Ofcourse Osho happened to us within a few months of our getting married and after reading and listening to Osho, it’s difficult to read or listen to anyone else. We have found someone who fits :):).

To read the entire transcript click on “While am here, enjoy me“.


“…… even organized religions play a positive role. The positive role consists in provocation, in challenge. Even the prison plays a positive role: it provokes the spirit of the courageous; it becomes a challenge for freedom – it has its role, its function.

I am not saying to live in the prison. In fact, the prison itself forces you to get out of it. The prison itself can be used in a positive way. If you are thrown in a prison, your spirit will continuously meditate and think about how to get out of it, how to find ways and means to escape. In a prison the courageous soul will start brooding and dreaming about freedom. The bigger the prison, the greater the enforced structure of it, the more the challenge will be. Only cowards will accept it.”

“…Krishnamurti was trained in a certain discipline, was an inmate of a prison called theosophy – but he tried hard, broke out of it, became free of it. If you ask me I will say one thing: if there had been no theosophical imprisonment for him in his childhood, it would have been difficult for him to become a free man. Annie Besant and Leadbeater and other theosophists created the whole situation – unknowingly, of course, they were not meaning it. They were trying to do something else. They were creating a dogma around him, a cult around him. And they were so hard upon him that it became really impossible to live in it. He HAD to get out of it. The credit goes to those people – Leadbeater and Annie Besant.

If the prison had been a little more comfortable, if the prison had not been so hard and if the discipline imposed had not been so arduous, if the ideals had not been so superhuman, if he had not been asked to play a role so unnatural to him, he might have relaxed, he might have accepted it.”

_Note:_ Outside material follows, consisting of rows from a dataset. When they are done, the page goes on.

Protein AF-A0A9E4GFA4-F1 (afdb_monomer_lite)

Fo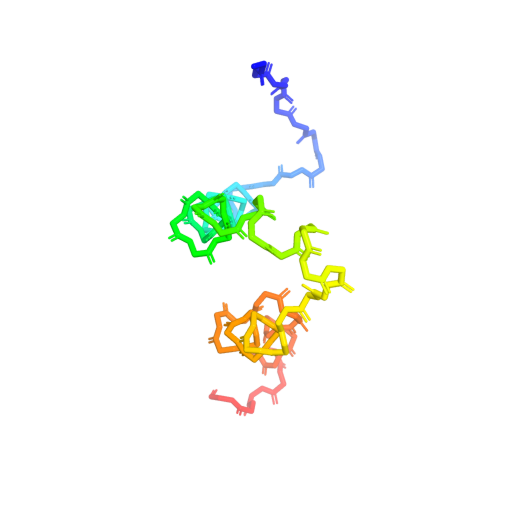ldseek 3Di:
DDDDDDPPDDPVNVVVVVVVVVCCVPPPVVCPVVCVVVVHDDPVSVVVCVVVCVVPNVVVVVVVVD

Secondary structure (DSSP, 8-state):
--PPPPTT--HHHHHHHHHHHHHIIIIIGGGHHHHHHTT---HHHHHHHHHTTTTTTHHHHTTT--

Structure (mmCIF, N/CA/C/O backbone):
data_AF-A0A9E4GFA4-F1
#
_entry.id   AF-A0A9E4GFA4-F1
#
loop_
_atom_site.group_PDB
_atom_site.id
_atom_site.type_symbol
_atom_site.label_atom_id
_atom_site.label_alt_id
_atom_site.label_comp_id
_atom_site.label_asym_id
_atom_site.label_entity_id
_atom_site.label_seq_id
_atom_site.pdbx_PDB_ins_code
_atom_site.Cartn_x
_atom_site.Cartn_y
_atom_site.Cartn_z
_atom_site.occupancy
_atom_site.B_iso_or_equiv
_atom_site.auth_seq_id
_atom_site.auth_comp_id
_atom_site.auth_asym_id
_atom_site.auth_atom_id
_atom_site.pdbx_PDB_model_num
ATOM 1 N N . MET A 1 1 ? -13.124 3.666 -15.328 1.00 40.59 1 MET A N 1
ATOM 2 C CA . MET A 1 1 ? -12.705 4.807 -16.172 1.00 40.59 1 MET A CA 1
ATOM 3 C C . MET A 1 1 ? -11.327 4.479 -16.733 1.00 40.59 1 MET A C 1
ATOM 5 O O . MET A 1 1 ? -10.394 4.389 -15.949 1.00 40.59 1 MET A O 1
ATOM 9 N N . PHE A 1 2 ? -11.200 4.205 -18.034 1.00 52.75 2 PHE A N 1
ATOM 10 C CA . PHE A 1 2 ? -9.890 4.011 -18.669 1.00 52.75 2 PHE A CA 1
ATOM 11 C C . PHE A 1 2 ? -9.414 5.364 -19.197 1.00 52.75 2 PHE A C 1
ATOM 13 O O . PHE A 1 2 ? -10.004 5.923 -20.117 1.00 52.75 2 PHE A O 1
ATOM 20 N N . THR A 1 3 ? -8.397 5.931 -18.555 1.00 61.47 3 THR A N 1
ATOM 21 C CA . THR A 1 3 ? -7.712 7.133 -19.035 1.00 61.47 3 THR A CA 1
ATOM 22 C C . THR A 1 3 ? -6.866 6.772 -20.252 1.00 61.47 3 THR A C 1
ATOM 24 O O . THR A 1 3 ? -6.190 5.746 -20.231 1.00 61.47 3 THR A O 1
ATOM 27 N N . ALA A 1 4 ? -6.888 7.603 -21.297 1.00 62.94 4 ALA A N 1
ATOM 28 C CA . ALA A 1 4 ? -6.027 7.432 -22.468 1.00 62.94 4 ALA A CA 1
ATOM 29 C C . ALA A 1 4 ? -4.541 7.312 -22.058 1.00 62.94 4 ALA A C 1
ATOM 31 O O . ALA A 1 4 ? -4.140 7.944 -21.072 1.00 62.94 4 ALA A O 1
ATOM 32 N N . PRO A 1 5 ? -3.723 6.528 -22.790 1.00 67.94 5 PRO A N 1
ATOM 33 C CA . PRO A 1 5 ? -2.313 6.350 -22.466 1.00 67.94 5 PRO A CA 1
AT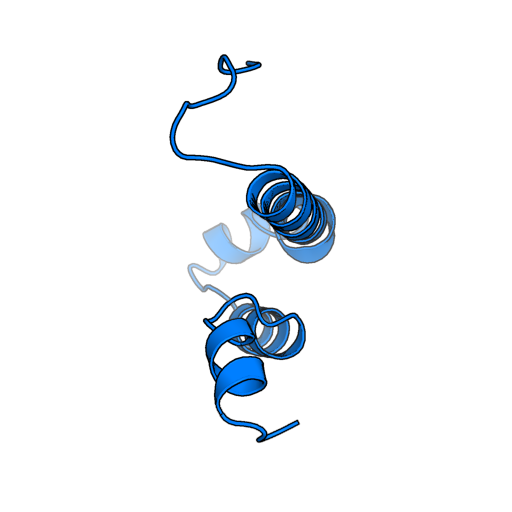OM 34 C C . PRO A 1 5 ? -1.611 7.708 -22.442 1.00 67.94 5 PRO A C 1
ATOM 36 O O . PRO A 1 5 ? -1.694 8.497 -23.385 1.00 67.94 5 PRO A O 1
ATOM 39 N N . SER A 1 6 ? -0.953 8.008 -21.324 1.00 79.69 6 SER A N 1
ATOM 40 C CA . SER A 1 6 ? -0.232 9.267 -21.172 1.00 79.69 6 SER A CA 1
ATOM 41 C C . SER A 1 6 ? 1.121 9.166 -21.864 1.00 79.69 6 SER A C 1
ATOM 43 O O . SER A 1 6 ? 1.859 8.205 -21.675 1.00 79.69 6 SER A O 1
ATOM 45 N N . ARG A 1 7 ? 1.474 10.217 -22.610 1.00 84.12 7 ARG A N 1
ATOM 46 C CA . ARG A 1 7 ? 2.777 10.379 -23.280 1.00 84.12 7 ARG A CA 1
ATOM 47 C C . ARG A 1 7 ? 3.988 10.349 -22.336 1.00 84.12 7 ARG A C 1
ATOM 49 O O . ARG A 1 7 ? 5.116 10.322 -22.809 1.00 84.12 7 ARG A O 1
ATOM 56 N N . TYR A 1 8 ? 3.755 10.425 -21.026 1.00 86.25 8 TYR A N 1
ATOM 57 C CA . TYR A 1 8 ? 4.789 10.416 -19.992 1.00 86.25 8 TYR A CA 1
ATOM 58 C C . TYR A 1 8 ? 4.985 9.041 -19.347 1.00 86.25 8 TYR A C 1
ATOM 60 O O . TYR A 1 8 ? 5.959 8.852 -18.624 1.00 86.25 8 TYR A O 1
ATOM 68 N N . PHE A 1 9 ? 4.076 8.091 -19.584 1.00 84.62 9 PHE A N 1
ATOM 69 C CA . PHE A 1 9 ? 4.181 6.739 -19.046 1.00 84.62 9 PHE A CA 1
ATOM 70 C C . PHE A 1 9 ? 4.599 5.758 -20.141 1.00 84.62 9 PHE A C 1
ATOM 72 O O . PHE A 1 9 ? 4.307 5.940 -21.320 1.00 84.62 9 PHE A O 1
ATOM 79 N N . ASN A 1 10 ? 5.337 4.732 -19.734 1.00 87.88 10 ASN A N 1
ATOM 80 C CA . ASN A 1 10 ? 5.868 3.690 -20.603 1.00 87.88 10 ASN A CA 1
ATOM 81 C C . ASN A 1 10 ? 5.422 2.332 -20.040 1.00 87.88 10 ASN A C 1
ATOM 83 O O . ASN A 1 10 ? 4.742 2.271 -19.014 1.00 87.88 10 ASN A O 1
ATOM 87 N N . GLN A 1 11 ? 5.821 1.243 -20.689 1.00 88.12 11 GLN A N 1
ATOM 88 C CA . GLN A 1 11 ? 5.401 -0.096 -20.284 1.00 88.12 11 GLN A CA 1
ATOM 89 C C . GLN A 1 11 ? 5.815 -0.459 -18.847 1.00 88.12 11 GLN A C 1
ATOM 91 O O . GLN A 1 11 ? 5.042 -1.089 -18.131 1.00 88.12 11 GLN A O 1
ATOM 96 N N . GLU A 1 12 ? 6.990 -0.023 -18.388 1.00 85.81 12 GLU A N 1
ATOM 97 C CA . GLU A 1 12 ? 7.444 -0.281 -17.016 1.00 85.81 12 GLU A CA 1
ATOM 98 C C . GLU A 1 12 ? 6.581 0.435 -15.975 1.00 85.81 12 GLU A C 1
ATOM 100 O O . GLU A 1 12 ? 6.342 -0.105 -14.891 1.00 85.81 12 GLU A O 1
ATOM 105 N N . HIS A 1 13 ? 6.102 1.637 -16.304 1.00 88.44 13 HIS A N 1
ATOM 106 C CA . HIS A 1 13 ? 5.156 2.362 -15.468 1.00 88.44 13 HIS A CA 1
ATOM 107 C C . HIS A 1 13 ? 3.812 1.634 -15.387 1.00 88.44 13 HIS A C 1
ATOM 109 O O . HIS A 1 13 ? 3.250 1.549 -14.299 1.00 88.44 13 HIS A O 1
ATOM 115 N N . GLU A 1 14 ? 3.309 1.081 -16.493 1.00 89.12 14 GLU A N 1
ATOM 116 C CA . GLU A 1 14 ? 2.050 0.323 -16.475 1.00 89.12 14 GLU A CA 1
ATOM 117 C C . GLU A 1 14 ? 2.170 -0.952 -15.633 1.00 89.12 14 GLU A C 1
ATOM 119 O O . GLU A 1 14 ? 1.340 -1.180 -14.755 1.00 89.12 14 GLU A O 1
ATOM 124 N N . ILE A 1 15 ? 3.265 -1.706 -15.783 1.00 90.06 15 ILE A N 1
ATOM 125 C CA . ILE A 1 15 ? 3.549 -2.881 -14.942 1.00 90.06 15 ILE A CA 1
ATOM 126 C C . ILE A 1 15 ? 3.593 -2.489 -13.460 1.00 90.06 15 ILE A C 1
ATOM 128 O O . ILE A 1 15 ? 3.004 -3.156 -12.611 1.00 90.06 15 ILE A O 1
ATOM 132 N N . PHE A 1 16 ? 4.266 -1.384 -13.128 1.00 90.12 16 PHE A N 1
ATOM 133 C CA . PHE A 1 16 ? 4.310 -0.892 -11.753 1.00 90.12 16 PHE A CA 1
ATOM 134 C C . PHE A 1 16 ? 2.917 -0.523 -11.224 1.00 90.12 16 PHE A C 1
ATOM 136 O O . PHE A 1 16 ? 2.563 -0.882 -10.103 1.00 90.12 16 PHE A O 1
ATOM 143 N N . ARG A 1 17 ? 2.094 0.159 -12.028 1.00 91.19 17 ARG A N 1
ATOM 144 C CA . ARG A 1 17 ? 0.725 0.531 -11.642 1.00 91.19 17 ARG A CA 1
ATOM 145 C C . ARG A 1 17 ? -0.152 -0.688 -11.405 1.00 91.19 17 ARG A C 1
ATOM 147 O O . ARG A 1 17 ? -0.940 -0.672 -10.463 1.00 91.19 17 ARG A O 1
ATOM 154 N N . GLU A 1 18 ? -0.018 -1.728 -12.222 1.00 93.62 18 GLU A N 1
ATOM 155 C CA . GLU A 1 18 ? -0.722 -2.994 -12.015 1.00 93.62 18 GLU A CA 1
ATOM 156 C C . GLU A 1 18 ? -0.298 -3.669 -10.709 1.00 93.62 18 GLU A C 1
ATOM 158 O O . GLU A 1 18 ? -1.152 -4.138 -9.959 1.00 93.62 18 GLU A O 1
ATOM 163 N N . GLN A 1 19 ? 0.997 -3.674 -10.384 1.00 94.19 19 GLN A N 1
ATOM 164 C CA . GLN A 1 19 ? 1.485 -4.204 -9.106 1.00 94.19 19 GLN A CA 1
ATOM 165 C C . GLN A 1 19 ? 0.911 -3.434 -7.911 1.00 94.19 19 GLN A C 1
ATOM 167 O O . GLN A 1 19 ? 0.409 -4.053 -6.972 1.00 94.19 19 GLN A O 1
ATOM 172 N N . VAL A 1 20 ? 0.921 -2.098 -7.962 1.00 95.25 20 VAL A N 1
ATOM 173 C CA . VAL A 1 20 ? 0.346 -1.255 -6.902 1.00 95.25 20 VAL A CA 1
ATOM 174 C C . VAL A 1 20 ? -1.160 -1.478 -6.779 1.00 95.25 20 VAL A C 1
ATOM 176 O O . VAL A 1 20 ? -1.656 -1.614 -5.666 1.00 95.25 20 VAL A O 1
ATOM 179 N N . ARG A 1 21 ? -1.891 -1.563 -7.897 1.00 96.62 21 ARG A N 1
ATOM 180 C CA . ARG A 1 21 ? -3.335 -1.836 -7.887 1.00 96.62 21 ARG A CA 1
ATOM 181 C C . ARG A 1 21 ? -3.636 -3.178 -7.228 1.00 96.62 21 ARG A C 1
ATOM 183 O O . ARG A 1 21 ? -4.415 -3.224 -6.292 1.00 96.62 21 ARG A O 1
ATOM 190 N N . ASN A 1 22 ? -2.944 -4.237 -7.641 1.00 97.38 22 ASN A N 1
ATOM 191 C CA . ASN A 1 22 ? -3.110 -5.562 -7.046 1.00 97.38 22 ASN A CA 1
ATOM 192 C C . ASN A 1 22 ? -2.827 -5.575 -5.537 1.00 97.38 22 ASN A C 1
ATOM 194 O O . ASN A 1 22 ? -3.484 -6.306 -4.803 1.00 97.38 22 ASN A O 1
ATOM 198 N N . PHE A 1 23 ? -1.842 -4.802 -5.079 1.00 97.38 23 PHE A N 1
ATOM 199 C CA . PHE A 1 23 ? -1.559 -4.648 -3.655 1.00 97.38 23 PHE A CA 1
ATOM 200 C C . PHE A 1 23 ? -2.692 -3.925 -2.924 1.00 97.38 23 PHE A C 1
ATOM 202 O O . PHE A 1 23 ? -3.117 -4.38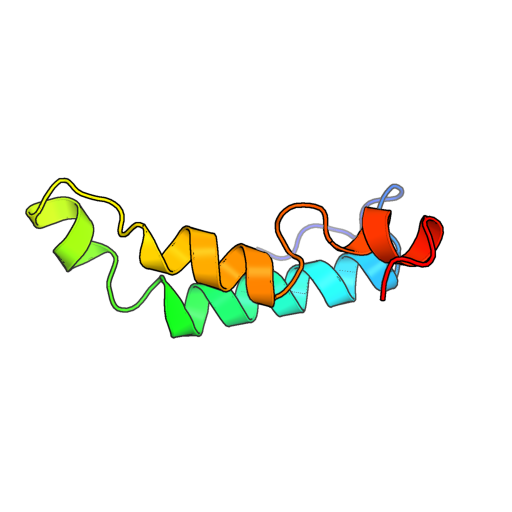7 -1.870 1.00 97.38 23 PHE A O 1
ATOM 209 N N . VAL A 1 24 ? -3.215 -2.835 -3.492 1.00 97.31 24 VAL A N 1
ATOM 210 C CA . VAL A 1 24 ? -4.355 -2.115 -2.911 1.00 97.31 24 VAL A CA 1
ATOM 211 C C . VAL A 1 24 ? -5.571 -3.036 -2.810 1.00 97.31 24 VAL A C 1
ATOM 213 O O . VAL A 1 24 ? -6.088 -3.220 -1.713 1.00 97.31 24 VAL A O 1
ATOM 216 N N . ASP A 1 25 ? -5.963 -3.673 -3.912 1.00 98.00 25 ASP A N 1
ATOM 217 C CA . ASP A 1 25 ? -7.172 -4.502 -3.988 1.00 98.00 25 ASP A CA 1
ATOM 218 C C . ASP A 1 25 ? -7.114 -5.704 -3.019 1.00 98.00 25 ASP 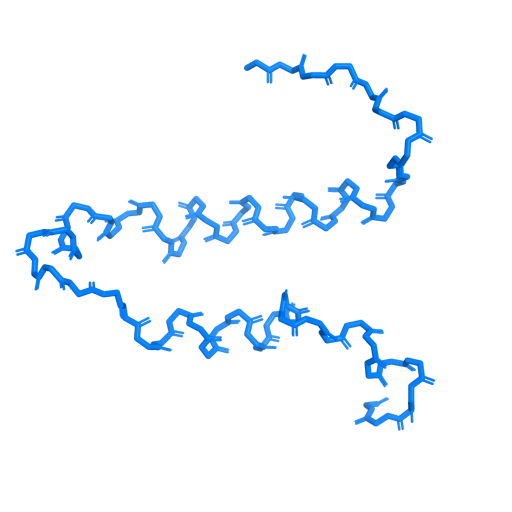A C 1
ATOM 220 O O . ASP A 1 25 ? -8.129 -6.148 -2.488 1.00 98.00 25 ASP A O 1
ATOM 224 N N . LYS A 1 26 ? -5.918 -6.261 -2.772 1.00 97.56 26 LYS A N 1
ATOM 225 C CA . LYS A 1 26 ? -5.751 -7.481 -1.959 1.00 97.56 26 LYS A CA 1
ATOM 226 C C . LYS A 1 26 ? -5.367 -7.229 -0.508 1.00 97.56 26 LYS A C 1
ATOM 228 O O . LYS A 1 26 ? -5.745 -8.017 0.353 1.00 97.56 26 LYS A O 1
ATOM 233 N N . GLU A 1 27 ? -4.560 -6.207 -0.246 1.00 97.19 27 GLU A N 1
ATOM 234 C CA . GLU A 1 27 ? -3.921 -6.000 1.059 1.00 97.19 27 GLU A CA 1
ATOM 235 C C . GLU A 1 27 ? -4.393 -4.712 1.762 1.00 97.19 27 GLU A C 1
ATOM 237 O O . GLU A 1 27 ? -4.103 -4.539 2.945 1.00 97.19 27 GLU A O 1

“….Krishnamurti fell into the hands of a very fanatical group – theosophists. It was a new religion. Whenever a religion is new, it is very fanatical. By and by, it relaxes and compromises and becomes just a social phenomenon; then it is no more religion. Theosophy was just in its beginning, and Krishnamurti was only nine years old when he fell into the hands of those fanatics. They tried hard. They wouldn’t allow Krishnamurti to meet and mix with ordinary children – no – because they had a goal that he had to become the world Teacher, JAGADGURU.

He had to become the coming-Buddha; he had to become the incarnation of Maitreya.”

“….He was not allowed to move alone; somebody was always with him, watching him. And he was forced to follow very strict rules: three o’clock in the morning he had to get up and take a cold bath; and then he had to learn Sanskrit and he had to learn French and he had to learn English and he had to learn Latin and Greek – because a World Teacher should be well cultured, sophisticated. Just a nine-year-old child!”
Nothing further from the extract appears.